Example of validation pass:
{
"objectType" : "application/cdmiobject",
"objectID" : "00007ED90010D891022876A8DE0BC0FD",
"objectName" : "myDataObject.txt",
"parentURI" : "/sandbox/",
"parentID" : "00007E7F00102E230ED82694DAA975D2",
"domainURI" : "/cdmi_domains/MyDomain/",
"capabilitiesURI" : "/cdmi_capabilities/dataobject/",
"completionStatus" : "Complete",
"mimetype" : "text/plain",
"metadata": {
"cdmi_size" : "37",
"cdmi_validation_schema_provided" : [
"/cdmi_objectid/00007E7F00102E230ED82694DAA975D2"
],
"cdmi_validation_result_provided" : [
"passed"
]
}
}
Example of validation failure:
{
"objectType" : "application/cdmiobject",
"objectID" : "00007ED90010D891022876A8DE0BC0FD",
"objectName" : "myDataObject.txt",
"parentURI" : "/sandbox/",
"parentID" : "00007E7F00102E230ED82694DAA975D2",
"domainURI" : "/cdmi_domains/MyDomain/",
"capabilitiesURI" : "/cdmi_capabilities/dataobject/",
"completionStatus" : "Complete",
"mimetype" : "text/plain",
"metadata": {
"cdmi_size" : "37",
"cdmi_validation_schema_provided" : [
"/cdmi_objectid/00007E7F00102E230ED82694DAA975D2"
],
"cdmi_validation_result_provided" : [
"failed"
],
"cdmi_validation_result_details_provided" : [
"<schema standard-specific output>"
]
}
}
Should you be able to specify separate creation and modification schemas?
Need to add mechanism that validator specifies if the create/modify operation is failed at the HTTP level, or annotated with metadata.
Need to include an example of how to not apply an existing validation to a bulk update without having to delete the validator (e.g. normal transactions continue to be validated, but creates with a metadata flag aren’t validated because we “know” the are already validated).
Media types for schemas seems to be missing. Should we be requesting these be added to the IANA registry? https://www.iana.org/assignments/media-types/media-types.xhtml
application/schema+xml application/json+xml See https://github.com/orgs/json-schema-org/discussions/198
Do we need containers, where the contents of the container is based on a query scope? E.g. show me all jobs?
Provide some guidance around the two ways of allowing validators to be created (mirroring what is currently done for queries)
- Specify, via capabilities, a container where validators are allowed to be created.
- Allow validators to be created inline in the namespace in any location.
If you have an validator that matches against external objects (e.g. via path). If that path is deleted, the validator will not match against any objects.

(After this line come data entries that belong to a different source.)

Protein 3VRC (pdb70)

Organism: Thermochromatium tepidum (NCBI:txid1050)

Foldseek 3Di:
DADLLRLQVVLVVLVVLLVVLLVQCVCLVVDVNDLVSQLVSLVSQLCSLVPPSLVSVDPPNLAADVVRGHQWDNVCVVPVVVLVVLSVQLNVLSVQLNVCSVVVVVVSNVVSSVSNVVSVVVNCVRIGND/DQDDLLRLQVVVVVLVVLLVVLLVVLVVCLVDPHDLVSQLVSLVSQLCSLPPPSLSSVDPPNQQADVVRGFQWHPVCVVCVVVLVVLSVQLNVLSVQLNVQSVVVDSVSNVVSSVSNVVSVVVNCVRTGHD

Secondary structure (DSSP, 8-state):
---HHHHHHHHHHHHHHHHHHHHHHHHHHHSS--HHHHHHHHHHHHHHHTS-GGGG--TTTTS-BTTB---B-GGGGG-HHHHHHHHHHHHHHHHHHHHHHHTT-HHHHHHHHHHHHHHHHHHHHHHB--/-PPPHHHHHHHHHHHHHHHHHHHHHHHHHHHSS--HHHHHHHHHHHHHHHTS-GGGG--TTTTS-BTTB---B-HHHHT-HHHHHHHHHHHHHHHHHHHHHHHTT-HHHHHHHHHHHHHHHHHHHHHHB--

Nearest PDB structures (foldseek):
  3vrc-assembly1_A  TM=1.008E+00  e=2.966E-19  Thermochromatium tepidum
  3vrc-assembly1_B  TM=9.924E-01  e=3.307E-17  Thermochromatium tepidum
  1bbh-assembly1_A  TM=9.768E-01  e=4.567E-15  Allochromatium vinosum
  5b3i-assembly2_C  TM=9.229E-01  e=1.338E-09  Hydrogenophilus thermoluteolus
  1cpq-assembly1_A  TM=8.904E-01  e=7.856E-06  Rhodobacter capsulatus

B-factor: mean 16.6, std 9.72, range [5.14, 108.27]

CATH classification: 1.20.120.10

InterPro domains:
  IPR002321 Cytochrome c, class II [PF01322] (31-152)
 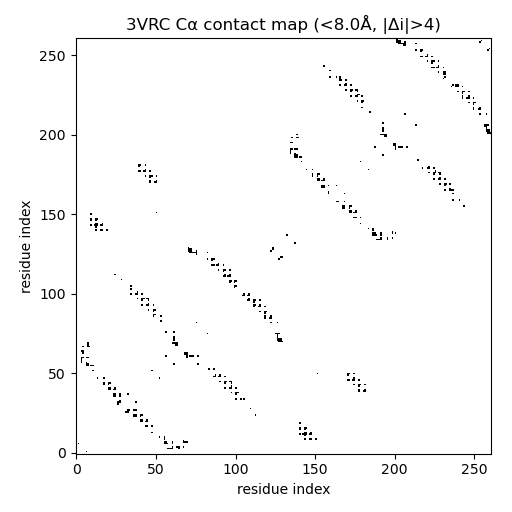 IPR002321 Cytochrome c, class II [PS51009] (30-153)
  IPR010980 Cytochrome c/b562 [SSF47175] (27-153)
  IPR012127 Cytochrome c prime [PIRSF000027] (20-154)
  IPR015984 Cytochrome c prime, subgroup [PR00608] (118-141)
  IPR015984 Cytochrome c prime, subgroup [PR00608] (141-152)

Solvent-accessible surface area: 13784 Å² total; per-residue (Å²): 201,60,41,50,77,80,19,0,81,12,6,72,9,0,88,48,0,14,62,28,0,27,38,54,0,122,62,6,51,138,54,167,83,63,40,97,102,1,70,30,0,0,68,0,1,9,11,0,18,62,2,45,21,58,78,1,29,16,128,30,0,63,134,75,45,65,98,27,121,22,175,18,59,86,76,7,43,137,61,86,162,44,16,37,87,14,52,149,50,19,1,87,18,0,76,54,0,13,61,10,3,56,102,42,99,47,133,47,1,137,70,11,33,66,83,0,28,59,12,40,128,41,31,52,111,98,12,106,50,142,153,143,56,46,52,66,83,19,0,77,15,5,68,9,0,87,46,0,16,63,26,0,24,39,29,0,106,64,9,44,124,53,166,52,77,25,101,73,0,77,26,0,0,70,0,1,9,10,0,19,59,3,47,22,64,78,2,33,17,131,21,0,72,119,75,47,68,106,24,134,24,118,17,63,91,78,7,47,128,60,95,160,47,19,23,98,14,55,157,55,23,4,101,15,0,76,54,0,18,63,13,0,63,82,20,101,38,109,39,0,133,69,11,33,62,86,0,27,62,13,37,123,43,32,54,126,103,12,90,35,183

Sequence (261 aa):
DLSPEEEQIETRQAGYAFMMAWNMGKKIKANLEGEYNADQVRAAANVVAAIANNSGMGALYGPGTDKNVGAVKTRAKKPELFQNLEDVGKLARRDLGTTAANNALAAAAATGEANAVKSAFADVGAACKKACHQKYRADADLLSPEEQIEETRQAGYAFMAWNMGKIKANLEGEEYNADQVRRAAANVVAAIANSGMMGALYGPGTDKNVGAVKTRAKPELFQNLEDVVGKLARDLGTAANALAAAAATGEANNAVKSAFADVGAACKACHQKYRAD

Radius of gyration: 18.03 Å; Cα contacts (8 Å, |Δi|>4): 325; chains: 2; bounding box: 44×44×48 Å

Structure (mmCIF, N/CA/C/O backbone):
data_3VRC
#
_entry.id   3VRC
#
_cell.length_a   41.310
_cell.length_b   57.189
_cell.length_c   54.225
_cell.angle_alpha   90.00
_cell.angle_beta   94.81
_cell.angle_gamma   90.00
#
_symmetry.space_group_name_H-M   'P 1 21 1'
#
loop_
_entity.id
_entity.type
_entity.pdbx_description
1 polymer "Cytochrome c'"
2 non-polymer 'HEME C'
3 non-polymer 'CADMIUM ION'
4 non-polymer 'CHLORIDE ION'
5 non-polymer DI(HYDROXYETHYL)ETHER
6 non-polymer 'TETRAETHYLENE GLYCOL'
7 water water
#
loop_
_atom_site.group_PDB
_atom_site.id
_atom_site.type_symbol
_atom_site.label_atom_id
_atom_site.label_alt_id
_atom_site.label_comp_id
_atom_site.label_asym_id
_atom_site.label_entity_id
_atom_site.label_seq_id
_atom_site.pdbx_PDB_ins_code
_atom_site.Cartn_x
_atom_site.Cartn_y
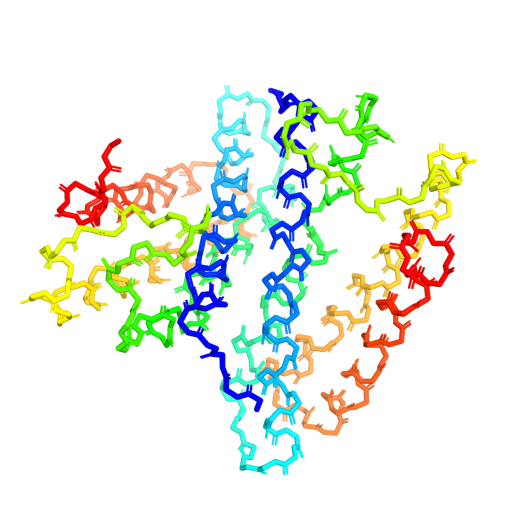_atom_site.Cartn_z
_atom_site.occupancy
_atom_site.B_iso_or_equiv
_atom_site.auth_seq_id
_atom_site.auth_comp_id
_atom_site.auth_asym_id
_atom_site.auth_atom_id
_atom_site.pdbx_PDB_model_num
ATOM 1 N N . ASP A 1 2 ? 14.899 -16.779 17.641 1.00 37.69 2 ASP A N 1
ATOM 2 C CA . ASP A 1 2 ? 16.054 -16.689 18.609 1.00 24.80 2 ASP A CA 1
ATOM 3 C C . ASP A 1 2 ? 17.388 -16.643 17.822 1.00 19.49 2 ASP A C 1
ATOM 4 O O . ASP A 1 2 ? 17.656 -17.475 16.943 1.00 28.27 2 ASP A O 1
ATOM 9 N N . LEU A 1 3 ? 18.225 -15.697 18.180 1.00 18.24 3 LEU A N 1
ATOM 10 C CA . LEU A 1 3 ? 19.547 -15.540 17.508 1.00 16.03 3 LEU A CA 1
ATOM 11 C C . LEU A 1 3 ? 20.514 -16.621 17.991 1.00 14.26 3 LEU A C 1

Queries have been implemented in-namespace.
But most implementations of jobs are in a dedicated namespace. I would expect the same for validators and transforms.
We should write some implementation guidance for special objects (query, jobs, validators, etc). We may want to provide some guidance for how to map these into jobs.
Also should write about using CDMI queues as source points and sink points for streaming processing, e.g. Kafka, mqtt, etc. Those require exports.
Add note about using query queues to have a running list of all objects that fail validation. Provide example.
E.g. Web form submit to container, validator checks form against schema, query queue finds all objects where validation fails, export on query queue to Kafka, Kafka endpoint sends e-mail telling submitter to fix their submission.